ABOUT THIS EXERCISE »
Transcribe the data below verbatim from the line with "ATOM 24 C C" to the line with "ATOM 33 O O". Include both of those lines.

INFORMATION PROVIDED »
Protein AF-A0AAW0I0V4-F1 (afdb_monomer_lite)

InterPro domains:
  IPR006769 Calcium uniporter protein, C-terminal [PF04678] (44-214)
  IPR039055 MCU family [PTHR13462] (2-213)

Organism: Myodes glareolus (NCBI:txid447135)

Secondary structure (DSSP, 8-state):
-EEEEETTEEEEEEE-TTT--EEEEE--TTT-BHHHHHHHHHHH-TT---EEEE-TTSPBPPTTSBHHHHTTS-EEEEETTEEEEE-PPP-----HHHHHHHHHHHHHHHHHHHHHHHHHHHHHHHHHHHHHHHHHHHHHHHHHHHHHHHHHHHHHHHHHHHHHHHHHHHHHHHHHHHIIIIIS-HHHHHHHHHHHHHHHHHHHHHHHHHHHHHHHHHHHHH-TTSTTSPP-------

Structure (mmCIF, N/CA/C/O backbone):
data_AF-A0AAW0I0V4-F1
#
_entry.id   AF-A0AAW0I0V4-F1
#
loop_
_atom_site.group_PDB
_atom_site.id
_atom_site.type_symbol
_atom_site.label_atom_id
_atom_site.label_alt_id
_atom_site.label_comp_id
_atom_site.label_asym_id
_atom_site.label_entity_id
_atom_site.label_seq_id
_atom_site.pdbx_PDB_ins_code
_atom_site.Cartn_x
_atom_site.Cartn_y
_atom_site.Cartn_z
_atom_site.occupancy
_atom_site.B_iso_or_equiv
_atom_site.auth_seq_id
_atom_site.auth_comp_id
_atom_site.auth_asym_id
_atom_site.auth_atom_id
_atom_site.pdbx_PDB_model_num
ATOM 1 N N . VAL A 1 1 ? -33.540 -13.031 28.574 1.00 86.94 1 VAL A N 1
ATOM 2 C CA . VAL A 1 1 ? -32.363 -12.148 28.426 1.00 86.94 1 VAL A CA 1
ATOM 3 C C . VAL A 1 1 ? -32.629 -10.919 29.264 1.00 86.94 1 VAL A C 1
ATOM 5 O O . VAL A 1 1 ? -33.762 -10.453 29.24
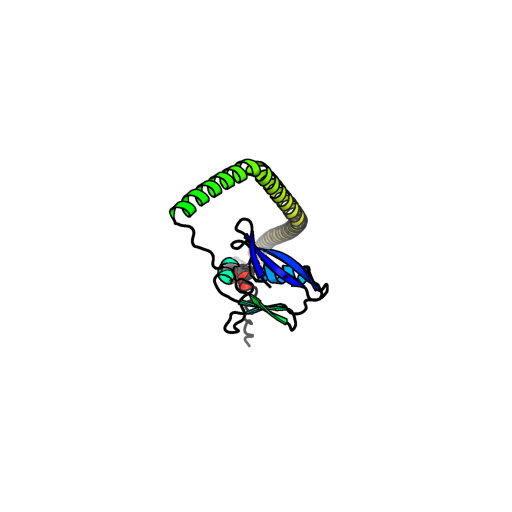7 1.00 86.94 1 VAL A O 1
ATOM 8 N N . THR A 1 2 ? -31.660 -10.462 30.048 1.00 90.00 2 THR A N 1
ATOM 9 C CA . THR A 1 2 ? -31.809 -9.294 30.933 1.00 90.00 2 THR A CA 1
ATOM 10 C C . THR A 1 2 ? -30.618 -8.370 30.758 1.00 90.00 2 THR A C 1
ATOM 12 O O . THR A 1 2 ? -29.511 -8.854 30.543 1.00 90.00 2 THR A O 1
ATOM 15 N N . VAL A 1 3 ? -30.843 -7.062 30.857 1.00 91.25 3 VAL A N 1
ATOM 16 C CA . VAL A 1 3 ? -29.785 -6.048 30.810 1.00 91.25 3 VAL A CA 1
ATOM 17 C C . VAL A 1 3 ? -29.729 -5.368 32.167 1.00 91.25 3 VAL A C 1
ATOM 19 O O . VAL A 1 3 ? -30.760 -4.944 32.682 1.00 91.25 3 VAL A O 1
ATOM 22 N N . VAL A 1 4 ? -28.539 -5.287 32.754 1.00 90.31 4 VAL A N 1
ATOM 23 C CA . VAL A 1 4 ? -28.305 -4.620 34.039 1.00 90.31 4 VAL A CA 1
ATOM 24 C C . VAL A 1 4 ? -27.086 -3.723 33.895 1.00 90.31 4 VAL A C 1
ATOM 26 O O . VAL A 1 4 ? -26.099 -4.122 33.286 1.00 90.31 4 VAL A O 1
ATOM 29 N N . TYR A 1 5 ? -27.130 -2.518 34.457 1.00 86.69 5 TYR A N 1
ATOM 30 C CA . TYR A 1 5 ? -25.947 -1.666 34.522 1.00 86.69 5 TYR A CA 1
ATOM 31 C C . TYR A 1 5 ? -25.097 -2.046 35.734 1.00 86.69 5 TYR A C 1
ATOM 33 O O . TYR A 1 5 ? -25.538 -1.909 36.872 1.00 86.69 5 TYR A O 1
ATOM 41 N N . GLN A 1 6 ? -23.869 -2.503 35.489 1.00 83.12 6 GLN A N 1
ATOM 42 C CA . GLN A 1 6 ? -22.858 -2.712 36.526 1.00 83.12 6 GLN A CA 1
ATOM 43 C C . GLN A 1 6 ? -21.703 -1.748 36.270 1.00 83.12 6 GLN A C 1
ATOM 45 O O . GLN A 1 6 ? -21.174 -1.687 35.162 1.00 83.12 6 GLN A O 1
ATOM 50 N N . ASN A 1 7 ? -21.336 -0.949 37.274 1.00 79.75 7 ASN A N 1
ATOM 51 C CA . ASN A 1 7 ? -20.281 0.069 37.162 1.00 79.75 7 ASN A CA 1
ATOM 52 C C . ASN A 1 7 ? -20.475 1.041 35.974 1.00 79.75 7 ASN A C 1
ATOM 54 O O . ASN A 1 7 ? -19.514 1.491 35.356 1.00 79.75 7 ASN A O 1
ATOM 58 N N . GLY A 1 8 ? -21.730 1.342 35.616 1.00 76.88 8 GLY A N 1
ATOM 59 C CA . GLY A 1 8 ? -22.070 2.235 34.502 1.00 76.88 8 GLY A CA 1
ATOM 60 C C . GLY A 1 8 ? -21.957 1.620 33.100 1.00 76.88 8 GLY A C 1
ATOM 61 O O . GLY A 1 8 ? -22.245 2.317 32.123 1.00 76.88 8 GLY A O 1
ATOM 62 N N . LEU A 1 9 ? -21.594 0.338 32.987 1.00 85.94 9 LEU A N 1
ATOM 63 C CA . LEU A 1 9 ? -21.572 -0.417 31.734 1.00 85.94 9 LEU A CA 1
ATOM 64 C C . LEU A 1 9 ? -22.780 -1.367 31.653 1.00 85.94 9 LEU A C 1
ATOM 66 O O . LEU A 1 9 ? -23.127 -1.996 32.657 1.00 85.94 9 LEU A O 1
ATOM 70 N N . PRO A 1 10 ? -23.442 -1.480 30.489 1.00 90.06 10 PRO A N 1
ATOM 71 C CA . PRO A 1 10 ? -24.509 -2.446 30.285 1.00 90.06 10 PRO A CA 1
ATOM 72 C C . PRO A 1 10 ? -23.941 -3.866 30.232 1.00 90.06 10 PRO A C 1
ATOM 74 O O . PRO A 1 10 ? -23.088 -4.192 29.404 1.00 90.06 10 PRO A O 1
ATOM 77 N N . VAL A 1 11 ? -24.458 -4.716 31.112 1.00 93.38 11 VAL A N 1
ATOM 78 C CA . VAL A 1 11 ? -24.184 -6.149 31.150 1.00 93.38 11 VAL A CA 1
ATOM 79 C C . VAL A 1 11 ? -25.423 -6.882 30.654 1.00 93.38 11 VAL A C 1
ATOM 81 O O . VAL A 1 11 ? -26.486 -6.828 31.278 1.00 93.38 11 VAL A O 1
ATOM 84 N N . ILE A 1 12 ? -25.298 -7.558 29.512 1.00 93.62 12 ILE A N 1
ATOM 85 C CA . ILE A 1 12 ? -26.379 -8.329 28.896 1.00 93.62 12 ILE A CA 1
ATOM 86 C C . ILE A 1 12 ? -26.214 -9.797 29.279 1.00 93.62 12 ILE A C 1
ATOM 88 O O . ILE A 1 12 ? -25.262 -10.456 28.869 1.00 93.62 12 ILE A O 1
ATOM 92 N N . SER A 1 13 ? -27.165 -10.334 30.041 1.00 93.25 13 SER A N 1
ATOM 93 C CA . SER A 1 13 ? -27.212 -11.753 30.389 1.00 93.25 13 SER A CA 1
ATOM 94 C C . SER A 1 13 ? -28.067 -12.522 29.383 1.00 93.25 13 SER A C 1
ATOM 96 O O . SER A 1 13 ? -29.304 -12.418 29.370 1.00 93.25 13 SER A O 1
ATOM 98 N N . VAL A 1 14 ? -27.407 -13.328 28.554 1.00 93.31 14 VAL A N 1
ATOM 99 C CA . VAL A 1 14 ? -28.017 -14.160 27.511 1.00 93.31 14 VAL A CA 1
ATOM 100 C C . VAL A 1 14 ? -27.888 -15.633
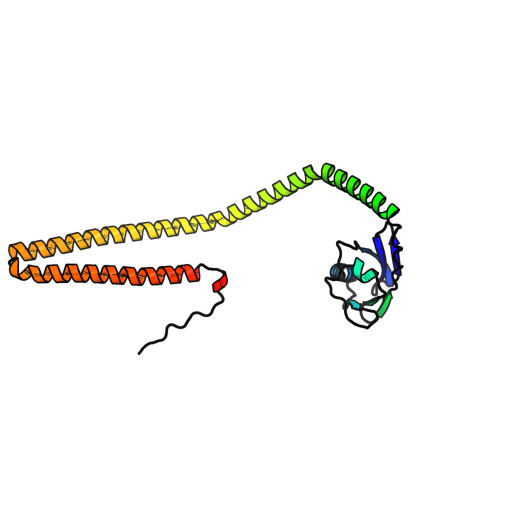 27.893 1.00 93.31 14 VAL A C 1
ATOM 102 O O . VAL A 1 14 ? -26.875 -16.061 28.436 1.00 93.31 14 VAL A O 1
ATOM 105 N N . ARG A 1 15 ? -28.934 -16.428 27.644 1.00 90.44 15 ARG A N 1
ATOM 106 C CA . ARG A 1 15 ? -28.849 -17.887 27.785 1.00 90.44 15 ARG A CA 1
ATOM 107 C C . ARG A 1 15 ? -28.400 -18.473 26.451 1.00 90.44 15 ARG A C 1
ATOM 109 O O . ARG A 1 15 ? -29.112 -18.310 25.464 1.00 90.44 15 ARG A O 1
ATOM 116 N N . LEU A 1 16 ? -27.246 -19.130 26.448 1.00 90.62 16 LEU A N 1
ATOM 117 C CA . LEU A 1 16 ? -26.648 -19.705 25.245 1.00 90.62 16 LEU A CA 1
ATOM 118 C C . LEU A 1 16 ? -27.308 -21.057 24.903 1.00 90.62 16 LEU A C 1
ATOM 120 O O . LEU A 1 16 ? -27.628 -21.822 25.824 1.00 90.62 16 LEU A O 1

TASK OUTPUT »
ATOM 24 C C . VAL A 1 4 ? -27.086 -3.723 33.895 1.00 90.31 4 VAL A C 1
ATOM 26 O O . VAL A 1 4 ? -26.099 -4.122 33.286 1.00 90.31 4 VAL A O 1
ATOM 29 N N . TYR A 1 5 ? -27.130 -2.518 34.457 1.00 86.69 5 TYR A N 1
ATOM 30 C CA . TYR A 1 5 ? -25.947 -1.666 34.522 1.00 86.69 5 TYR A CA 1
ATOM 31 C C . TYR A 1 5 ? -25.097 -2.046 35.734 1.00 86.69 5 TYR A C 1
ATOM 33 O O . TYR A 1 5 ? -25.538 -1.909 36.872 1.00 86.69 5 TYR A O 1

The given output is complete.